[rabbitmq-discuss] event-based use of the RabbitMQ C library

David Wragg david at rabbitmq.com
Sun Feb 6 17:03:26 GMT 2011


Hi Mike,

mike castleman <m at mlcastle.net> writes:
> I'm looking at using RabbitMQ and the C library for a project.
>
> In all three of the consumer examples provided with the C library
> (amqp_consumer.c, amqp_listen.c, amqp_listenq.c), it seems like
> consuming messages blocks on calling amqp_simple_wait_frame().
>
> Is there any way we can select(2) on something or otherwise be notified
> when a message is ready to be received?

librabbitmq does not currently support non-blocking operation.

One workaround is to call librabbitmq from within a thread, and run the
rest of your application within other threads.  But note that
librabbitmq does not allow you to share a connection between threads, so
you won't be able to consume and publish concurrently within a single
thread.  You could open multiple connections, and use one for
publishing, and another for consuming.

And I think you can make the select approach work, but it's a hack.

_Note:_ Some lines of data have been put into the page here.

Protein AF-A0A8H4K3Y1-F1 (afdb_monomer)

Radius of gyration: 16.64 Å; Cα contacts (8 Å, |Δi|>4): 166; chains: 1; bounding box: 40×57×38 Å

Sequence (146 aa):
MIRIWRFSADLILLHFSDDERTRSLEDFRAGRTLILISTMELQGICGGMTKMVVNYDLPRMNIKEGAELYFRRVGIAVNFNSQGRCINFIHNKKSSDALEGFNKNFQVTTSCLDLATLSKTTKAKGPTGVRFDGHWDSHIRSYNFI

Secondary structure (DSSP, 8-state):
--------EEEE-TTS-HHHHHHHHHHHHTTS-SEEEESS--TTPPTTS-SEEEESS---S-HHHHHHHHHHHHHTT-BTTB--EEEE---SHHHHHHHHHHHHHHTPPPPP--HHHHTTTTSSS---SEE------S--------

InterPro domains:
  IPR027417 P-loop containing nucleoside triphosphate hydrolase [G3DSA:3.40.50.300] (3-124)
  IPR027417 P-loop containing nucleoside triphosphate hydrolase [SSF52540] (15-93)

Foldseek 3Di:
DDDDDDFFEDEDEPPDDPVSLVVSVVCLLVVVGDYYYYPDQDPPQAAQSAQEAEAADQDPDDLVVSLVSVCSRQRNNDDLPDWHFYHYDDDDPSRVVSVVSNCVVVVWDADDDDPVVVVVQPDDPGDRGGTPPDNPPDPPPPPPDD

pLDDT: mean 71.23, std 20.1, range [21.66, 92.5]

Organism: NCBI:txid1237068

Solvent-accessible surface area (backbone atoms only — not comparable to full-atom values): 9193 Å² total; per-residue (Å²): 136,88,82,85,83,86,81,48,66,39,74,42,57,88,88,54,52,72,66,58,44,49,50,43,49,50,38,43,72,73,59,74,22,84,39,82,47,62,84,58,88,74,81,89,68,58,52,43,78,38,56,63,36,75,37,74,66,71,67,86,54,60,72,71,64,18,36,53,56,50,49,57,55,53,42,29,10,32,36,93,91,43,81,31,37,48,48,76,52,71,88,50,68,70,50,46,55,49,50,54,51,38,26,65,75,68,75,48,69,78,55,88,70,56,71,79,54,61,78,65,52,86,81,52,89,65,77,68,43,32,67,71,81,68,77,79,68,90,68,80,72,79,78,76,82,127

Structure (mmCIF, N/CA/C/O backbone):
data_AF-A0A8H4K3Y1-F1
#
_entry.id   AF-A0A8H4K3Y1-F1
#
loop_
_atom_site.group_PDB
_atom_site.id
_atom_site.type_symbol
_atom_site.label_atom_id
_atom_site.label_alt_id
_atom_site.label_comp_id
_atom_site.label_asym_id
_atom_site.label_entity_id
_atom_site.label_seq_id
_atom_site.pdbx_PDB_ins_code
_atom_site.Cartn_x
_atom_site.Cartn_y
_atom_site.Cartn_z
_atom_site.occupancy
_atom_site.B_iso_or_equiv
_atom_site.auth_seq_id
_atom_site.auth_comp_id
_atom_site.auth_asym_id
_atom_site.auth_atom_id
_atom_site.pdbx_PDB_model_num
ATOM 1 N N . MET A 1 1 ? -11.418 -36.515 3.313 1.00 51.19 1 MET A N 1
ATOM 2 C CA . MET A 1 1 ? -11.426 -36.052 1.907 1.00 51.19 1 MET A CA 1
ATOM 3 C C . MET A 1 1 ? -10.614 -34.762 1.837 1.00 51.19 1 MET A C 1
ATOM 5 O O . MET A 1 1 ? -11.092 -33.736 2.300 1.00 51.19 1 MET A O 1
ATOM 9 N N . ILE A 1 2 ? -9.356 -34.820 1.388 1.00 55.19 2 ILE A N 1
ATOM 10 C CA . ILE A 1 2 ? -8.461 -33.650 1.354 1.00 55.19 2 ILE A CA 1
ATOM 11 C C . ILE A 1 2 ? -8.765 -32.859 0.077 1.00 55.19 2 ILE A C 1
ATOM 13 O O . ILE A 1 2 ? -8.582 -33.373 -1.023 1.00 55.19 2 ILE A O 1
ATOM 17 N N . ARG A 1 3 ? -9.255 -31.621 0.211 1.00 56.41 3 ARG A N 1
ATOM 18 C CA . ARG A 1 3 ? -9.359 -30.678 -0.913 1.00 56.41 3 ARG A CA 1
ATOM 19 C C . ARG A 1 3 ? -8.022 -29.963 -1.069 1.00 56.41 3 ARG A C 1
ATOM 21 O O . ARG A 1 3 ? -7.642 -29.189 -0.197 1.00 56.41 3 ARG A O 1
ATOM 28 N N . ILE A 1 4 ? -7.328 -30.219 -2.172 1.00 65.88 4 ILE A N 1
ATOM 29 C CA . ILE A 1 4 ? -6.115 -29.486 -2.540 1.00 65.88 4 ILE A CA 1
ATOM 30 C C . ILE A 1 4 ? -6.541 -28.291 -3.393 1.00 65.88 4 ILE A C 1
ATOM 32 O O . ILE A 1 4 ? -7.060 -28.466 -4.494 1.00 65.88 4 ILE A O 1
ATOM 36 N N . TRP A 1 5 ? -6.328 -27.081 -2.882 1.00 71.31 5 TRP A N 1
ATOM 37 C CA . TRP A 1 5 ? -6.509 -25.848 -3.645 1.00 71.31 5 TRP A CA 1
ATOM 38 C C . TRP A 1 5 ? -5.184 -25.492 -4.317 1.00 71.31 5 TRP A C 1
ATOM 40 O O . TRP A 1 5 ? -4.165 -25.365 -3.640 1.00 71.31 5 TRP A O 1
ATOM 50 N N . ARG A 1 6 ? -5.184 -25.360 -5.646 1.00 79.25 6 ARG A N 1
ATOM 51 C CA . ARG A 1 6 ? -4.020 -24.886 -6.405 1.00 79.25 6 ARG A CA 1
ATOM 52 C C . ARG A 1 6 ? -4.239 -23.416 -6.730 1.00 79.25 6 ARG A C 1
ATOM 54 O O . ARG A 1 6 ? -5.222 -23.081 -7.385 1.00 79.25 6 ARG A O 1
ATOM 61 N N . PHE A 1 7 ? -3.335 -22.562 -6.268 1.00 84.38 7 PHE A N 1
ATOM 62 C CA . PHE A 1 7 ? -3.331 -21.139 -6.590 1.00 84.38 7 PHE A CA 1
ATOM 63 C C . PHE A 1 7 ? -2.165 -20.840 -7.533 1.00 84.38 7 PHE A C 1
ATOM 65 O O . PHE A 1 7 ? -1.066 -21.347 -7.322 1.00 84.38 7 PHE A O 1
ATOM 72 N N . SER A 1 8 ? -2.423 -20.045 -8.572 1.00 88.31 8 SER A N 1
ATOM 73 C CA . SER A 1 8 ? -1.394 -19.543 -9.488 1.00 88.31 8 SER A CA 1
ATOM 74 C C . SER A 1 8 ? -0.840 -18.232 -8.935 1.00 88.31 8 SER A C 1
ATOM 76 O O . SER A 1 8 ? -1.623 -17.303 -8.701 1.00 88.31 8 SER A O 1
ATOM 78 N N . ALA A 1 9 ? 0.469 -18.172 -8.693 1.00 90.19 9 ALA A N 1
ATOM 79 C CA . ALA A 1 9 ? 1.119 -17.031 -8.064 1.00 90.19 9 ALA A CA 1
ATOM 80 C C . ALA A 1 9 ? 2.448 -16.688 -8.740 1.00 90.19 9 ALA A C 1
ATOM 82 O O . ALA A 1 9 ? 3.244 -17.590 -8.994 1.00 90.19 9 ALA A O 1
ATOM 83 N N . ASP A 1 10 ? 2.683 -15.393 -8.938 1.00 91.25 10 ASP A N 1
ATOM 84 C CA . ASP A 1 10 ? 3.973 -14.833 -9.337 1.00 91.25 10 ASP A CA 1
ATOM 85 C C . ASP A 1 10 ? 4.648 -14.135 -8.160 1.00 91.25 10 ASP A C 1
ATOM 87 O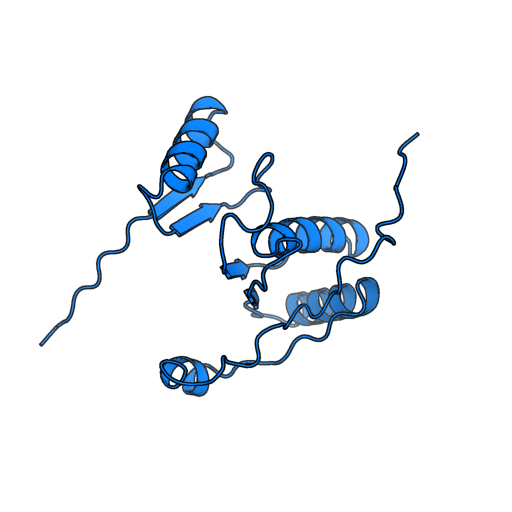 O . ASP A 1 10 ? 4.006 -13.689 -7.199 1.00 91.25 10 ASP A O 1
ATOM 91 N N . LEU A 1 11 ? 5.970 -14.031 -8.248 1.00 91.06 11 LEU A N 1
ATOM 92 C CA . LEU A 1 11 ? 6.814 -13.474 -7.207 1.00 91.06 11 LEU A CA 1
ATOM 93 C C . LEU A 1 11 ? 7.730 -12.404 -7.797 1.00 91.06 11 LEU A C 1
ATOM 95 O O . LEU A 1 11 ? 8.358 -12.625 -8.823 1.00 91.06 11 LEU A O 1
ATOM 99 N N . ILE A 1 12 ? 7.845 -11.268 -7.116 1.00 90.25 12 ILE A N 1
ATOM 100 C CA . ILE A 1 12 ? 8.803 -10.208 -7.430 1.00 90.25 12 ILE A CA 1
ATOM 101 C C . ILE A 1 12 ? 9.708 -9.999 -6.215 1.00 90.25 12 ILE A C 1
ATOM 103 O O . ILE A 1 12 ? 9.253 -9.625 -5.131 1.00 90.25 12 ILE A O 1
ATOM 107 N N . LEU A 1 13 ? 11.005 -10.252 -6.394 1.00 88.19 13 LEU A N 1
ATOM 108 C CA . LEU A 1 13 ? 12.019 -10.090 -5.353 1.00 88.19 13 LEU A CA 1
ATOM 109 C C . LEU A 1 13 ? 13.068 -9.049 -5.737 1.00 88.19 13 LEU A C 1
ATOM 111 O O . LEU A 1 13 ? 13.277 -8.722 -6.903 1.00 88.19 13 LEU A O 1
ATOM 115 N N . LEU A 1 14 ? 13.791 -8.581 -4.721 1.00 85.75 14 LEU A N 1
ATOM 116 C CA . LEU A 1 14 ? 14.835 -7.570 -4.870 1.00 85.75 14 LEU A CA 1
ATOM 117 C C . LEU A 1 14 ? 15.963 -7.962 -5.824 1.00 85.75 14 LEU A C 1
ATOM 119 O O . LEU A 1 14 ? 16.442 -7.112 -6.561 1.00 85.75 14 LEU A O 1
ATOM 123 N N . HIS A 1 15 ? 16.372 -9.226 -5.847 1.00 87.94 15 HIS A N 1
ATOM 124 C CA . HIS A 1 15 ? 17.480 -9.675 -6.694 1.00 87.94 15 HIS A CA 1
ATOM 125 C C . HIS A 1 15 ? 17.068 -9.970 -8.144 1.00 87.94 15 HIS A C 1
ATOM 127 O O . HIS A 1 15 ? 17.927 -10.338 -8.937 1.00 87.94 15 HIS A O 1
ATOM 133 N N . PHE A 1 16 ? 15.780 -9.842 -8.482 1.00 89.75 16 PHE A N 1
ATOM 134 C CA . PHE A 1 16 ? 15.316 -10.039 -9.854 1.00 89.75 16 PHE A CA 1
ATOM 135 C C . PHE A 1 16 ? 15.769 -8.869 -10.723 1.00 89.75 16 PHE A C 1
ATOM 137 O O . PHE A 1 16 ? 15.759 -7.717 -10.276 1.00 89.75 16 PHE A O 1
ATOM 144 N N . SER A 1 17 ? 16.129 -9.177 -11.963 1.00 90.81 17 SER A N 1
ATOM 145 C CA . SER A 1 17 ? 16.376 -8.190 -13.011 1.00 90.81 17 SER A CA 1
ATOM 146 C C . SER A 1 17 ? 15.089 -7.457 -13.398 1.00 90.81 17 SER A C 1
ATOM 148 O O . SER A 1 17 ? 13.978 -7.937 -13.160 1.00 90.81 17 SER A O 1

> As far as I can tell, just select()ing on the socket is not sufficient,
> because if amqp_simple_wait_frame() reads a partial frame, it will still
> block.

You will need to set O_NONBLOCK on the socket.  Then in the partial
frame case, the recv call will return EGAIN or EWOULDBLOCK, and
amqp_simple_wait_frame will return this value in a translated form
(-(errno | ERR_CATEGORY_OS)).  You could detect that and proceed
accordingly.

As I said, it's a hack.

> Are there examples anywhere of event-driven uses of the RabbitMQ C
> library which send and receive on different channels on the same
> connection based on some kind of external events?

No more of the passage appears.